Database Reference
In-Depth Information
When clients send input to you over the Web, you don't really know what they're sending.
If you present a form for users to fill out, most of the time they'll probably be nice and
enter the kinds of values you expect. But a malicious user can save the form to a file,
modify the file to permit form options you don't intend, reload the file into a browser
window, and submit the modified form. Your form-processing script won't know the
difference. If you write it only to process the kinds of values that well-intentioned users
submit, the script may misbehave or crash when presented with unexpected input—or
perhaps even do bad things to your database. ( Recipe 20.7 discusses what kinds of bad
things.) For this reason, it's prudent to perform some validity checking on web input
before using it to construct SQL statements.
Preliminary checking is a good idea even for nonmalicious users.
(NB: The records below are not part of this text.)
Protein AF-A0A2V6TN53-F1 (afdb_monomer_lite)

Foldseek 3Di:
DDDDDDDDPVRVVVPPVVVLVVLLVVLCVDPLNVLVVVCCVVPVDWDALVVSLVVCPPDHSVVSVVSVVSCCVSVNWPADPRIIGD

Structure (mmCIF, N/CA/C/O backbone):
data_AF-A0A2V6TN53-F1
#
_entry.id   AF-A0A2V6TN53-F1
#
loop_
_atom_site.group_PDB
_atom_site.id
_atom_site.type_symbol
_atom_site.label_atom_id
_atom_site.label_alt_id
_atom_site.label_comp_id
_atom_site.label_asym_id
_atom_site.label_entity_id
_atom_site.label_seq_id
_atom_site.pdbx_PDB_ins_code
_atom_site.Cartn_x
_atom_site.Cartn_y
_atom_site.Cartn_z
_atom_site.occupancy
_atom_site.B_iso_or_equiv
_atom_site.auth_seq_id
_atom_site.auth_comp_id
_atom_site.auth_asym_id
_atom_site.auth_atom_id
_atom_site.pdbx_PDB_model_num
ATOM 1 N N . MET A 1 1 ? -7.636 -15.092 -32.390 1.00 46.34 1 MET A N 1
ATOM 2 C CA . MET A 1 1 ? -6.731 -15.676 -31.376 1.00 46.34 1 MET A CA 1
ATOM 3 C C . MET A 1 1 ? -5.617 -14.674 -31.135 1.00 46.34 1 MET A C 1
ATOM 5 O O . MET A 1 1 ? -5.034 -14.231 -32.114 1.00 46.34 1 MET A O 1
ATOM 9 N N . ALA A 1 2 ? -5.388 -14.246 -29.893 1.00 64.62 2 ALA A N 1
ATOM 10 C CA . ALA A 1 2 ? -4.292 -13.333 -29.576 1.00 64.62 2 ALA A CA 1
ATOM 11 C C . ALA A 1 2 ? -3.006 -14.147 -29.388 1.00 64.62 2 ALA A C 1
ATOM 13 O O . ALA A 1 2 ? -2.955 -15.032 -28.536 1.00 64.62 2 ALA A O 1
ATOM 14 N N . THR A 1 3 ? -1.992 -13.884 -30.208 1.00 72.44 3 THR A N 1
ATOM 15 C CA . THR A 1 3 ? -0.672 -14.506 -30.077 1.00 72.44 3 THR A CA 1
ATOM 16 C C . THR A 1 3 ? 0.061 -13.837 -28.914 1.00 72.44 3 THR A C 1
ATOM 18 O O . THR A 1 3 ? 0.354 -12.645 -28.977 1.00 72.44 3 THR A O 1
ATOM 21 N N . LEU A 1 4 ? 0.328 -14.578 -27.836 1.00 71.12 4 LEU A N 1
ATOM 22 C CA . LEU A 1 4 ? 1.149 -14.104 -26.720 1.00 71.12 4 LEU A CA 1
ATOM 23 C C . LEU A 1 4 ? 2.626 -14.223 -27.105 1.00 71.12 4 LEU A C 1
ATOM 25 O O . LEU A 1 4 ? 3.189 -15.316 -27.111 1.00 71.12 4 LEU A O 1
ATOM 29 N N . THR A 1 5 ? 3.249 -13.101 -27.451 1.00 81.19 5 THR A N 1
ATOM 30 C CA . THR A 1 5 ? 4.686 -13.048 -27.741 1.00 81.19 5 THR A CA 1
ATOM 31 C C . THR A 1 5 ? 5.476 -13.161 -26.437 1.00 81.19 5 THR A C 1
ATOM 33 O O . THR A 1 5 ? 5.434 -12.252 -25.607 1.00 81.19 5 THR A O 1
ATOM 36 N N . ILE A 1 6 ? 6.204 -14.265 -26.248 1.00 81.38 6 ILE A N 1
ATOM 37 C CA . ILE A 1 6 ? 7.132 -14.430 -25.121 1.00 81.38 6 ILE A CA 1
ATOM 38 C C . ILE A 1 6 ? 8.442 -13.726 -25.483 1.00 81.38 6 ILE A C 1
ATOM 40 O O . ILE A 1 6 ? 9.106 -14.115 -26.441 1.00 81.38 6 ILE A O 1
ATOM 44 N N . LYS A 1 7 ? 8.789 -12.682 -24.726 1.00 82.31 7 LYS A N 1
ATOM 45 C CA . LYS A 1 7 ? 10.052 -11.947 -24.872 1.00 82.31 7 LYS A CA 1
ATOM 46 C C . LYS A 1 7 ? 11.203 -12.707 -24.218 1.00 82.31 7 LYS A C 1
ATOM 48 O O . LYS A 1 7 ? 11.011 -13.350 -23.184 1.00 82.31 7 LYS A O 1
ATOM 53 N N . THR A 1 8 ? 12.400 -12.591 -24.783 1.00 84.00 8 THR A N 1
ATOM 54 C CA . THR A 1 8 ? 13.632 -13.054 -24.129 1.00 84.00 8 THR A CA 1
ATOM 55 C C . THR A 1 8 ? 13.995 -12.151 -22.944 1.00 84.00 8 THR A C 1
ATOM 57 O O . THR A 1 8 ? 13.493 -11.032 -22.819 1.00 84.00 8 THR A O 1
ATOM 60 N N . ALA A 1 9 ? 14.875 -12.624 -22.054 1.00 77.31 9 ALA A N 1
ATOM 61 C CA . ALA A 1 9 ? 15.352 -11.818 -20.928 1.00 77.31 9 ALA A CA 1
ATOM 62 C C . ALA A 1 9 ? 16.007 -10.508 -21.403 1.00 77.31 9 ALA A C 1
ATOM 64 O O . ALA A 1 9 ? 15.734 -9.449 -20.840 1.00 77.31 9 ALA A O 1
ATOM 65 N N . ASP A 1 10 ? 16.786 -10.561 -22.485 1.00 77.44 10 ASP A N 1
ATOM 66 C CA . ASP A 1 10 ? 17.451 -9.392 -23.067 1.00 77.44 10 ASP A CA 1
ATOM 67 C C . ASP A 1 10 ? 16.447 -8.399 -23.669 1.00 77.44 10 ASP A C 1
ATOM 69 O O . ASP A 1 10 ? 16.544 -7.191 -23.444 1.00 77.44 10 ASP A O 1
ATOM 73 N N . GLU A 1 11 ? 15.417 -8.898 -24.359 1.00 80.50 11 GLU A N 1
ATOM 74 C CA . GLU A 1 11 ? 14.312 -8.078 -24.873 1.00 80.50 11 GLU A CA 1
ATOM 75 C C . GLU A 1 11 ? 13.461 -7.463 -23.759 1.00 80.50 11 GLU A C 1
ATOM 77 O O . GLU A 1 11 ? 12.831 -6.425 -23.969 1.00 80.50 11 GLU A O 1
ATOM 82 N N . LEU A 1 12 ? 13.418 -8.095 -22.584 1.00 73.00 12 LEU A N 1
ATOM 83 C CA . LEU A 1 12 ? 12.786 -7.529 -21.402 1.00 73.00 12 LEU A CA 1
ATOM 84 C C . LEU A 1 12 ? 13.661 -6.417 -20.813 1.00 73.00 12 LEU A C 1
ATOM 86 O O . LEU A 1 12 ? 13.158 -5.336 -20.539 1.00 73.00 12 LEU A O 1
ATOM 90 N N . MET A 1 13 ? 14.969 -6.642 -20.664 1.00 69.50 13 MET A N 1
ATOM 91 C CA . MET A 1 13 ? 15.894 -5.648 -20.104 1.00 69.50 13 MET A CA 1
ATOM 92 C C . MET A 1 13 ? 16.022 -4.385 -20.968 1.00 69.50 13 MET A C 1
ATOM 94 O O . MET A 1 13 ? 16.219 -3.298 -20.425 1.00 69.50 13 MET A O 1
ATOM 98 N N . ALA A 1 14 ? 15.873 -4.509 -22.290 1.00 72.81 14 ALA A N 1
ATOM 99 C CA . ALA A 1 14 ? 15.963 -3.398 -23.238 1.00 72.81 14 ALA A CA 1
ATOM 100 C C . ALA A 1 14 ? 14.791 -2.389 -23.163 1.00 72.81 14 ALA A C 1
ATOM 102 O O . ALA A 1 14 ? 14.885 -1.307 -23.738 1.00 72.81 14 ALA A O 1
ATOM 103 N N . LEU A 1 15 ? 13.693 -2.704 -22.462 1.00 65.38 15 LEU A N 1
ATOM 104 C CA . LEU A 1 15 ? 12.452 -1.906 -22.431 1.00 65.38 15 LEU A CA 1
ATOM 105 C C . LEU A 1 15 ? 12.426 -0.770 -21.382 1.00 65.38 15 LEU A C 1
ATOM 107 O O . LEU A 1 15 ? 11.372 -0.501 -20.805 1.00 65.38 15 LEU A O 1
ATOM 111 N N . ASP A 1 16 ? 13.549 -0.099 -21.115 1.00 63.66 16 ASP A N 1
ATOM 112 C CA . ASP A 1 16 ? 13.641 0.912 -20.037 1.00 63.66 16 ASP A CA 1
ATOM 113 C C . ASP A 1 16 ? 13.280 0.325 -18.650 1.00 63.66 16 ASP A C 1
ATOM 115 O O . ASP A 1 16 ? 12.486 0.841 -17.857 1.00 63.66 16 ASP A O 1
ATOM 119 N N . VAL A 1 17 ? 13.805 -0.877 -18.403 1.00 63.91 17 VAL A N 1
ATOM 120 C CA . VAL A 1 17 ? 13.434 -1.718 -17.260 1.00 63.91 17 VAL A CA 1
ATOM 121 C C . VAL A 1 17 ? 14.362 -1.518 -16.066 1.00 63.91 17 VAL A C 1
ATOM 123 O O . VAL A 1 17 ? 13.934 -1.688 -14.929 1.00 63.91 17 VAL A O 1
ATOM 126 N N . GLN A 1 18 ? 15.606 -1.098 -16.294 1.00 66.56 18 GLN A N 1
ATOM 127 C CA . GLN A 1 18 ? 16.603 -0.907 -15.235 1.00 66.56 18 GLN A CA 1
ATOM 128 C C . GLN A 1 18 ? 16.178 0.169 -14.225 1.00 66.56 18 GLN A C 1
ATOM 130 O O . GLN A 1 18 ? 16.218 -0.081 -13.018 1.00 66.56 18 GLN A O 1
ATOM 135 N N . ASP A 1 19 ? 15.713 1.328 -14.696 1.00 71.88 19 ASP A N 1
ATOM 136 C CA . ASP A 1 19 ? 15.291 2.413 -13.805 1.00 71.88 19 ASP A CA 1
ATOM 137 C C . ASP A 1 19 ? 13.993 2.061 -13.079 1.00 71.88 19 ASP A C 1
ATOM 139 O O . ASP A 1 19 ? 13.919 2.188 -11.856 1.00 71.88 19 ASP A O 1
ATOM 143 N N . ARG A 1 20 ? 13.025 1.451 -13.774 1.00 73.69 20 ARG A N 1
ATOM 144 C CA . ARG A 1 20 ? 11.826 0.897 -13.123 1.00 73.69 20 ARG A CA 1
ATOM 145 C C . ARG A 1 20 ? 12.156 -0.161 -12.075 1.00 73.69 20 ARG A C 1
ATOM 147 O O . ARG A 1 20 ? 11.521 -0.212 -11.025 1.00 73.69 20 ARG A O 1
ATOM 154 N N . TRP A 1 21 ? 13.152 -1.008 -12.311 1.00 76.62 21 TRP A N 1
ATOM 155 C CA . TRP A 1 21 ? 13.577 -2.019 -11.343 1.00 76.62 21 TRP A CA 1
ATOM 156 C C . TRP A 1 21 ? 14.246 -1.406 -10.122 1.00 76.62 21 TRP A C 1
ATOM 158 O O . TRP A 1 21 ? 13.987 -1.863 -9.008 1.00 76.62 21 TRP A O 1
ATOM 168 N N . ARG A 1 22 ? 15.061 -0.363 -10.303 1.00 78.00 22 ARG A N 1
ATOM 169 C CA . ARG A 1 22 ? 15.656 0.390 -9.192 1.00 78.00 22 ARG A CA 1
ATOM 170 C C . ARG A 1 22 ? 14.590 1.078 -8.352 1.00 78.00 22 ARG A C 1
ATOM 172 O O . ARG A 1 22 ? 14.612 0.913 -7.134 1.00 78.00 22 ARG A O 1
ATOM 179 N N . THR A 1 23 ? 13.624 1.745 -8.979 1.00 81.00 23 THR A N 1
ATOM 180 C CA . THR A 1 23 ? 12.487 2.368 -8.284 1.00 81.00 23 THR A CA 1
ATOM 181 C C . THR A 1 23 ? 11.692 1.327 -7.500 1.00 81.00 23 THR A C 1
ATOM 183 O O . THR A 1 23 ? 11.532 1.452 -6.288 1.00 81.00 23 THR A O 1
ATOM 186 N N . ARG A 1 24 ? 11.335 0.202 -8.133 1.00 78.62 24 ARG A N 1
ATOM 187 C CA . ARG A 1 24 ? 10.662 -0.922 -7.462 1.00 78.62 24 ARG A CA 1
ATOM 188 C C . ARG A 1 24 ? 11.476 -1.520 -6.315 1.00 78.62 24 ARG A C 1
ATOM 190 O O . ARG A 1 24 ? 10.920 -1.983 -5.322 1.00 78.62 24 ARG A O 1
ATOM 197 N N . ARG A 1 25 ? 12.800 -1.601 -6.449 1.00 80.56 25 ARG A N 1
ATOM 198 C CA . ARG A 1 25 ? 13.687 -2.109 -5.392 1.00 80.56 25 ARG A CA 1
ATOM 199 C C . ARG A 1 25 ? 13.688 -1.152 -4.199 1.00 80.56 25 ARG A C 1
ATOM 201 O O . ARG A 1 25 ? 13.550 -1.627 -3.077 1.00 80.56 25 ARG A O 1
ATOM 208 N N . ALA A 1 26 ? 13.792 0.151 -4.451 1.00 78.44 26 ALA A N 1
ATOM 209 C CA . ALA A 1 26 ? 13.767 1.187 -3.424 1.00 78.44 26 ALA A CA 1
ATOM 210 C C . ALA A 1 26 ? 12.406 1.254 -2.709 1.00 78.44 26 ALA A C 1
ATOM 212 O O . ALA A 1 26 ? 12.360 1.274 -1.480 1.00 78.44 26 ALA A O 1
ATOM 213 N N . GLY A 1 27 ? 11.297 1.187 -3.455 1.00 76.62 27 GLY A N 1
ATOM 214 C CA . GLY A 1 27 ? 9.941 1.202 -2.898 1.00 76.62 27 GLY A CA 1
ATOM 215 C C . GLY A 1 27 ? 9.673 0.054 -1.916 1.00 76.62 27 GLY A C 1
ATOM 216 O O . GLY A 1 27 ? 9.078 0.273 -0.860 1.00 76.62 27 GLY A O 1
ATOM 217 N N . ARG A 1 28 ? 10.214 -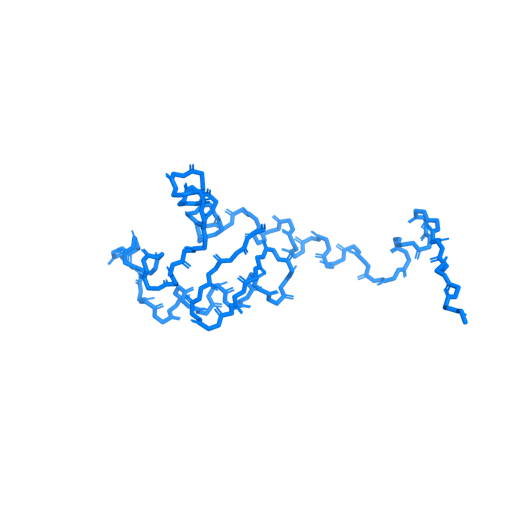1.147 -2.179 1.00 80.50 28 ARG A N 1
ATOM 218 C CA . ARG A 1 28 ? 10.124 -2.308 -1.265 1.00 80.50 28 ARG A CA 1
ATOM 219 C C . ARG A 1 28 ? 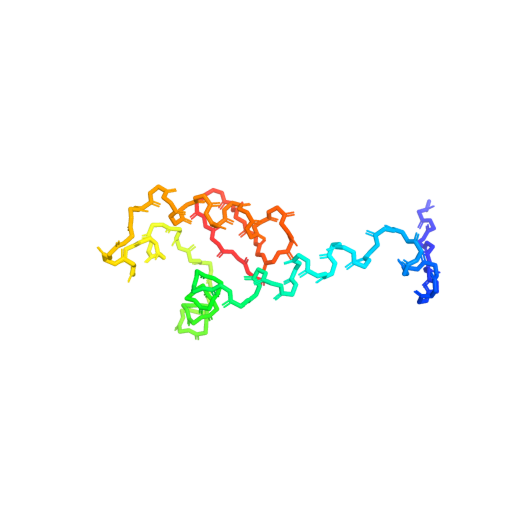10.834 -2.110 0.074 1.00 80.50 28 ARG A C 1
ATOM 221 O O . ARG A 1 28 ? 10.542 -2.812 1.038 1.00 80.50 28 ARG A O 1
ATOM 228 N N . GLU A 1 29 ? 11.797 -1.197 0.150 1.00 83.69 29 GLU A N 1
ATOM 229 C CA . GLU A 1 29 ? 12.577 -0.972 1.372 1.00 83.69 29 GLU A CA 1
ATOM 230 C C . GLU A 1 29 ? 11.955 0.095 2.284 1.00 83.69 29 GLU A C 1
ATOM 232 O O . GLU A 1 29 ? 12.372 0.231 3.443 1.00 83.69 29 GLU A O 1
ATOM 237 N N . THR A 1 30 ? 10.908 0.776 1.800 1.00 87.81 30 THR A N 1
ATOM 238 C CA . THR A 1 30 ? 10.142 1.770 2.556 1.00 87.81 30 THR A CA 1
ATOM 239 C C . THR A 1 30 ? 9.424 1.150 3.756 1.00 87.81 30 THR A C 1
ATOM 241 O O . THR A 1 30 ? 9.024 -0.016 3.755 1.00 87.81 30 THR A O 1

If a user neglects to
provide a required value, you must present a reminder to supply one. The check might
be simple (“Is the parameter present?”) or more involved. Typical validation operations
include the following:
• Checking content format, such as making sure a value looks like an integer or a
date. This may involve some reformatting for acceptability to MySQL (for example,
changing a date from MM/DD/YY to ISO format).
• Determining whether a value is a member of a legal set of values. Perhaps the value
must be listed in the definition for an ENUM or SET column, or must be present in a
lookup table.
• Filtering out extraneous characters such as spaces or dashes from telephone num‐
bers or credit card numbers.
Some of these operations have little to do with MySQL, except in the sense that you want
values to be appropriate for the types of the columns in which you store them or against
which you match them. For example, before storing a value in an INT column, you can
make sure that it's an integer first, using a test like this (shown here using Perl):
$val =~ /^\d+$/
or die "Hey! '" . escapeHTML ( $val ) . "' is not an integer!\n" ;
For other types of validation, MySQL is intimately involved. If a field value is to be stored
into an ENUM column, you can make sure the value is one of the legal enumeration values
by checking the column definition in INFORMATION_SCHEMA .
Having described some of the kinds of web input validation you might want to carry
out, I won't further discuss them here. Chapter 12 describes these and other forms of
validation testing. That chapter is oriented largely toward bulk input validation, but the
techniques discussed there apply to web programming as well.